I didn’t have an idea, just the drive. So I set aside the same time every night (after the kids went to bed) to write. And I wrote, and wrote, and wrote. Every day, for at least an hour, sometimes a little more.
And after about four months of this, and had completed a few things that were just fair, I thought of the idea for Zachary Ruthless and wrote it. It wasn’t great. But I revised it, and revised it, and 29 drafts later I thought it was good enough to show people, and they thought it was good enough to show agents. So I sent out some queries.
A few weeks later I had an agent (hurrah for Joanna Volpe) and a few weeks later HarperCollins agreed to publish four Zachary Ruthless books. I got the news a week before Christmas, 2009. Just less than one year after I made my resolution.
So, as you see, when I want to brag, I tell people I wrote and sold a book in less than a year. But really, it took a lot longer.
As a comedic writer, how do you decide what’s funny? What advice do you have for those interested in either writing comedies or books with a substantial amount of humor in them?
What’s funny? Why is an apple strudel pie in your face funnier than a lemon meringue pie? It’s just because the word strudel is funnier than the word meringue. There’s no reason for it.
Well, it’s because meringue looks foreign and foreign words are never as funny. Vanilla pudding is moderately funny. Vanilla mousse? Nothing at all whimsical about it.
I never write jokes. I’m not good at writing jokes. I don’t think too many people are – I’ve seen my share of unfunny comedians on stage and TV. Even the best ones rely on timing and their personality – and timing is a little more complicated when you’re writing. The meter and the rhythm have to be just right, because you can’t rely on a funny face. And people read things differently because we all have different voices in our head.
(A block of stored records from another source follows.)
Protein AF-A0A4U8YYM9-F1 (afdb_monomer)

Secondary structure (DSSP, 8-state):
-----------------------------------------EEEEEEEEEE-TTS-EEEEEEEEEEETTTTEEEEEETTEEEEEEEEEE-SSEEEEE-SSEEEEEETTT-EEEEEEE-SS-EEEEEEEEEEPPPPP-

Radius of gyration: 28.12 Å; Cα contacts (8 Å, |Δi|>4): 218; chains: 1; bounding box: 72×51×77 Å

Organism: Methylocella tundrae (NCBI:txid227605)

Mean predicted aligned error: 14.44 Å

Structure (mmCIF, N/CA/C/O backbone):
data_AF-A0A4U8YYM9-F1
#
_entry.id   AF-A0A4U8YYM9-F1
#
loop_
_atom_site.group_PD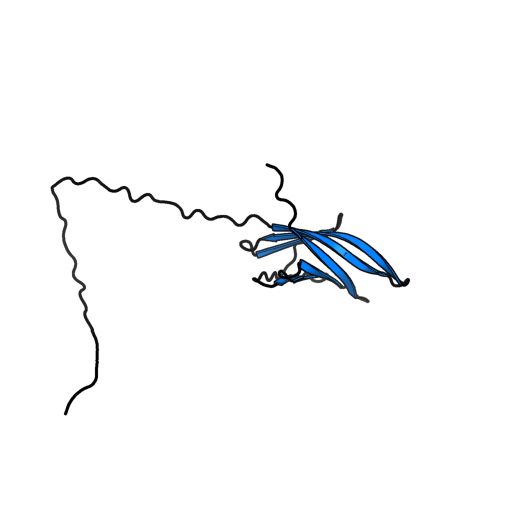B
_atom_site.id
_atom_site.type_symbol
_atom_site.label_atom_id
_atom_site.label_alt_id
_atom_site.label_comp_id
_atom_site.label_asym_id
_atom_site.label_entity_id
_atom_site.label_seq_id
_atom_site.pdbx_PDB_ins_code
_atom_site.Cartn_x
_atom_site.Cartn_y
_atom_site.Cartn_z
_atom_site.occupancy
_atom_site.B_iso_or_equiv
_atom_site.auth_seq_id
_atom_site.auth_comp_id
_atom_site.auth_asym_id
_atom_site.auth_atom_id
_atom_site.pdbx_PDB_model_num
ATOM 1 N N . MET A 1 1 ? -6.563 -35.090 62.268 1.00 41.03 1 MET A N 1
ATOM 2 C CA . MET A 1 1 ? -5.631 -34.170 61.584 1.00 41.03 1 MET A CA 1
ATOM 3 C C . MET A 1 1 ? -6.450 -33.135 60.835 1.00 41.03 1 MET A C 1
ATOM 5 O O . MET A 1 1 ? -7.447 -33.514 60.237 1.00 41.03 1 MET A O 1
ATOM 9 N N . GLY A 1 2 ? -6.080 -31.858 60.955 1.00 34.31 2 GLY A N 1
ATOM 10 C CA . GLY A 1 2 ? -6.666 -30.747 60.198 1.00 34.31 2 GLY A CA 1
ATOM 11 C C . GLY A 1 2 ? -6.360 -30.795 58.684 1.00 34.31 2 GLY A C 1
ATOM 12 O O . GLY A 1 2 ? -5.758 -31.766 58.234 1.00 34.31 2 GLY A O 1
ATOM 13 N N . PRO A 1 3 ? -6.775 -29.767 57.918 1.00 58.06 3 PRO A N 1
ATOM 14 C CA . PRO A 1 3 ? -7.632 -29.891 56.727 1.00 58.06 3 PRO A CA 1
ATOM 15 C C . PRO A 1 3 ? -6.946 -29.498 55.399 1.00 58.06 3 PRO A C 1
ATOM 17 O O . PRO A 1 3 ? -5.796 -29.076 55.403 1.00 58.06 3 PRO A O 1
ATOM 20 N N . THR A 1 4 ? -7.663 -29.598 54.270 1.00 49.28 4 THR A N 1
ATOM 21 C CA . THR A 1 4 ? -7.601 -28.702 53.078 1.00 49.28 4 THR A CA 1
ATOM 22 C C . THR A 1 4 ? -8.738 -29.108 52.121 1.00 49.28 4 THR A C 1
ATOM 24 O O . THR A 1 4 ? -8.805 -30.255 51.696 1.00 49.28 4 THR A O 1
ATOM 27 N N . ALA A 1 5 ? -9.817 -28.320 52.063 1.00 42.94 5 ALA A N 1
ATOM 28 C CA . ALA A 1 5 ? -10.058 -27.220 51.113 1.00 42.94 5 ALA A CA 1
ATOM 29 C C . ALA A 1 5 ? -10.776 -27.749 49.846 1.00 42.94 5 ALA A C 1
ATOM 31 O O . ALA A 1 5 ? -10.176 -28.451 49.046 1.00 42.94 5 ALA A O 1
ATOM 32 N N . GLU A 1 6 ? -12.113 -27.667 49.793 1.00 44.91 6 GLU A N 1
ATOM 33 C CA . GLU A 1 6 ? -12.880 -26.558 49.175 1.00 44.91 6 GLU A CA 1
ATOM 34 C C . GLU A 1 6 ? -13.142 -26.839 47.670 1.00 44.91 6 GLU A C 1
ATOM 36 O O . GLU A 1 6 ? -12.238 -27.242 46.961 1.00 44.91 6 GLU A O 1
ATOM 41 N N . MET A 1 7 ? -14.330 -26.693 47.070 1.00 42.25 7 MET A N 1
ATOM 42 C CA . MET A 1 7 ? -15.550 -26.011 47.490 1.00 42.25 7 MET A CA 1
ATOM 43 C C . MET A 1 7 ? -16.638 -26.173 46.392 1.00 42.25 7 MET A C 1
ATOM 45 O O . MET A 1 7 ? -16.379 -25.928 45.220 1.00 42.25 7 MET A O 1
ATOM 49 N N . PHE A 1 8 ? -17.842 -26.580 46.814 1.00 41.88 8 PHE A N 1
ATOM 50 C CA . PHE A 1 8 ? -19.173 -26.463 46.182 1.00 41.88 8 PHE A CA 1
ATOM 51 C C . PHE A 1 8 ? -19.475 -27.092 44.807 1.00 41.88 8 PHE A C 1
ATOM 53 O O . PHE A 1 8 ? -19.596 -26.432 43.779 1.00 41.88 8 PHE A O 1
ATOM 60 N N . ASP A 1 9 ? -19.840 -28.373 44.885 1.00 35.97 9 ASP A N 1
ATOM 61 C CA . ASP A 1 9 ? -21.077 -28.888 44.293 1.00 35.97 9 ASP A CA 1
ATOM 62 C C . ASP A 1 9 ? -22.288 -28.134 44.883 1.00 35.97 9 ASP A C 1
ATOM 64 O O . ASP A 1 9 ? -22.421 -28.064 46.105 1.00 35.97 9 ASP A O 1
ATOM 68 N N . MET A 1 10 ? -23.169 -27.576 44.047 1.00 35.19 10 MET A N 1
ATOM 69 C CA . MET A 1 10 ? -24.597 -27.573 44.377 1.00 35.19 10 MET A CA 1
ATOM 70 C C . MET A 1 10 ? -25.455 -27.453 43.118 1.00 35.19 10 MET A C 1
ATOM 72 O O . MET A 1 10 ? -25.821 -26.378 42.642 1.00 35.19 10 MET A O 1
ATOM 76 N N . PHE A 1 11 ? -25.813 -28.625 42.606 1.00 42.00 11 PHE A N 1
ATOM 77 C CA . PHE A 1 11 ? -27.059 -28.864 41.894 1.00 42.00 11 PHE A CA 1
ATOM 78 C C . PHE A 1 11 ? -28.246 -28.167 42.574 1.00 42.00 11 PHE A C 1
ATOM 80 O O . PHE A 1 11 ? -28.624 -28.589 43.661 1.00 42.00 11 PHE A O 1
ATOM 87 N N . ILE A 1 12 ? -28.946 -27.254 41.891 1.00 43.72 12 ILE A N 1
ATOM 88 C CA . ILE A 1 12 ? -30.414 -27.156 42.004 1.00 43.72 12 ILE A CA 1
ATOM 89 C C . ILE A 1 12 ? -31.012 -26.887 40.615 1.00 43.72 12 ILE A C 1
ATOM 91 O O . ILE A 1 12 ? -31.351 -25.771 40.236 1.00 43.72 12 ILE A O 1
ATOM 95 N N . LYS A 1 13 ? -31.195 -27.974 39.858 1.00 43.84 13 LYS A N 1
ATOM 96 C CA . LYS A 1 13 ? -32.359 -28.119 38.977 1.00 43.84 13 LYS A CA 1
ATOM 97 C C . LYS A 1 13 ? -33.590 -28.241 39.874 1.00 43.84 13 LYS A C 1
ATOM 99 O O . LYS A 1 13 ? -33.646 -29.190 40.653 1.00 43.84 13 LYS A O 1
ATOM 104 N N . ARG A 1 14 ? -34.593 -27.376 39.707 1.00 42.03 14 ARG A N 1
ATOM 105 C CA . ARG A 1 14 ? -36.014 -27.723 39.903 1.00 42.03 14 ARG A CA 1
ATOM 106 C C . ARG A 1 14 ? -36.925 -26.627 39.349 1.00 42.03 14 ARG A C 1
ATOM 108 O O . ARG A 1 14 ? -36.962 -25.512 39.850 1.00 42.03 14 ARG A O 1
ATOM 115 N N . SER A 1 15 ? -37.651 -26.993 38.299 1.00 43.72 15 SER A N 1
ATOM 116 C CA . SER A 1 15 ? -38.831 -26.314 37.770 1.00 43.72 15 SER A CA 1
ATOM 117 C C . SER A 1 15 ? -39.933 -26.173 38.832 1.00 43.72 15 SER A C 1
ATOM 119 O O . SER A 1 15 ? -40.048 -27.057 39.679 1.00 43.72 15 SER A O 1
ATOM 121 N N . LEU A 1 16 ? -40.798 -25.151 38.736 1.00 43.81 16 LEU A N 1
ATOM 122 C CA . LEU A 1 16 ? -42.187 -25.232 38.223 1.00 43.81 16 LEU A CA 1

So what I try to do is create funny scenarios in which the jokes just come out naturally from what’s going on with the characters. I never think: Oh, let’s put a joke here! It just flows.
If your character has a quirky personality…let’s say wants to be a famous circus gymnast when he gets older, and then finds himself in the middle of a food fight at a five-year old’s roller skating party, something funny is going to happen. Someone is going to slip on a banana peel, or if that’s too cliché, on a piece of apple strudel pie, and that person is going to fly up, and then a roller skate is going to zip off his foot and land under the foot of our circus-wannabee hero, who then slips and finds himself tumbling in the air, does a flip and lands in a perfect split and earns a standing ovation. And that’s how the owner of the circus discovers him and offers him a job.
With the right descriptions, the scene could be pretty funny, in fact, I’m filing this away in my head should I ever write a book about a rolling skating gymnast. You never know, right?
Now let’s create a scene with a group of morticians eating lunch in the stock room. And you want to make this funny. Um, one mortician accidentally puts embalming fluid on his hot dog instead of mustard? I dunno. If you can make this funny, you are a far better comedy writer than I.
So if there’s a secret to being funny: create characters that aren’t too normal – he or she doesn’t have to be zany, just something that will make them react differently than a non-quirky person might, and put them in scenarios where they can be funny or where that quirk can be exposed.
If you introduce a character who is scared of fish, there has to be a scene with a fish in it, and that scene is going to be funny, and there’s no way to stop the funny from coming. I dare you to write a scene of someone scared of fish facing a fish that isn’t funny (and using a piranha or barracuda is cheating). Don’t try to write jokes. It’s just way too hard.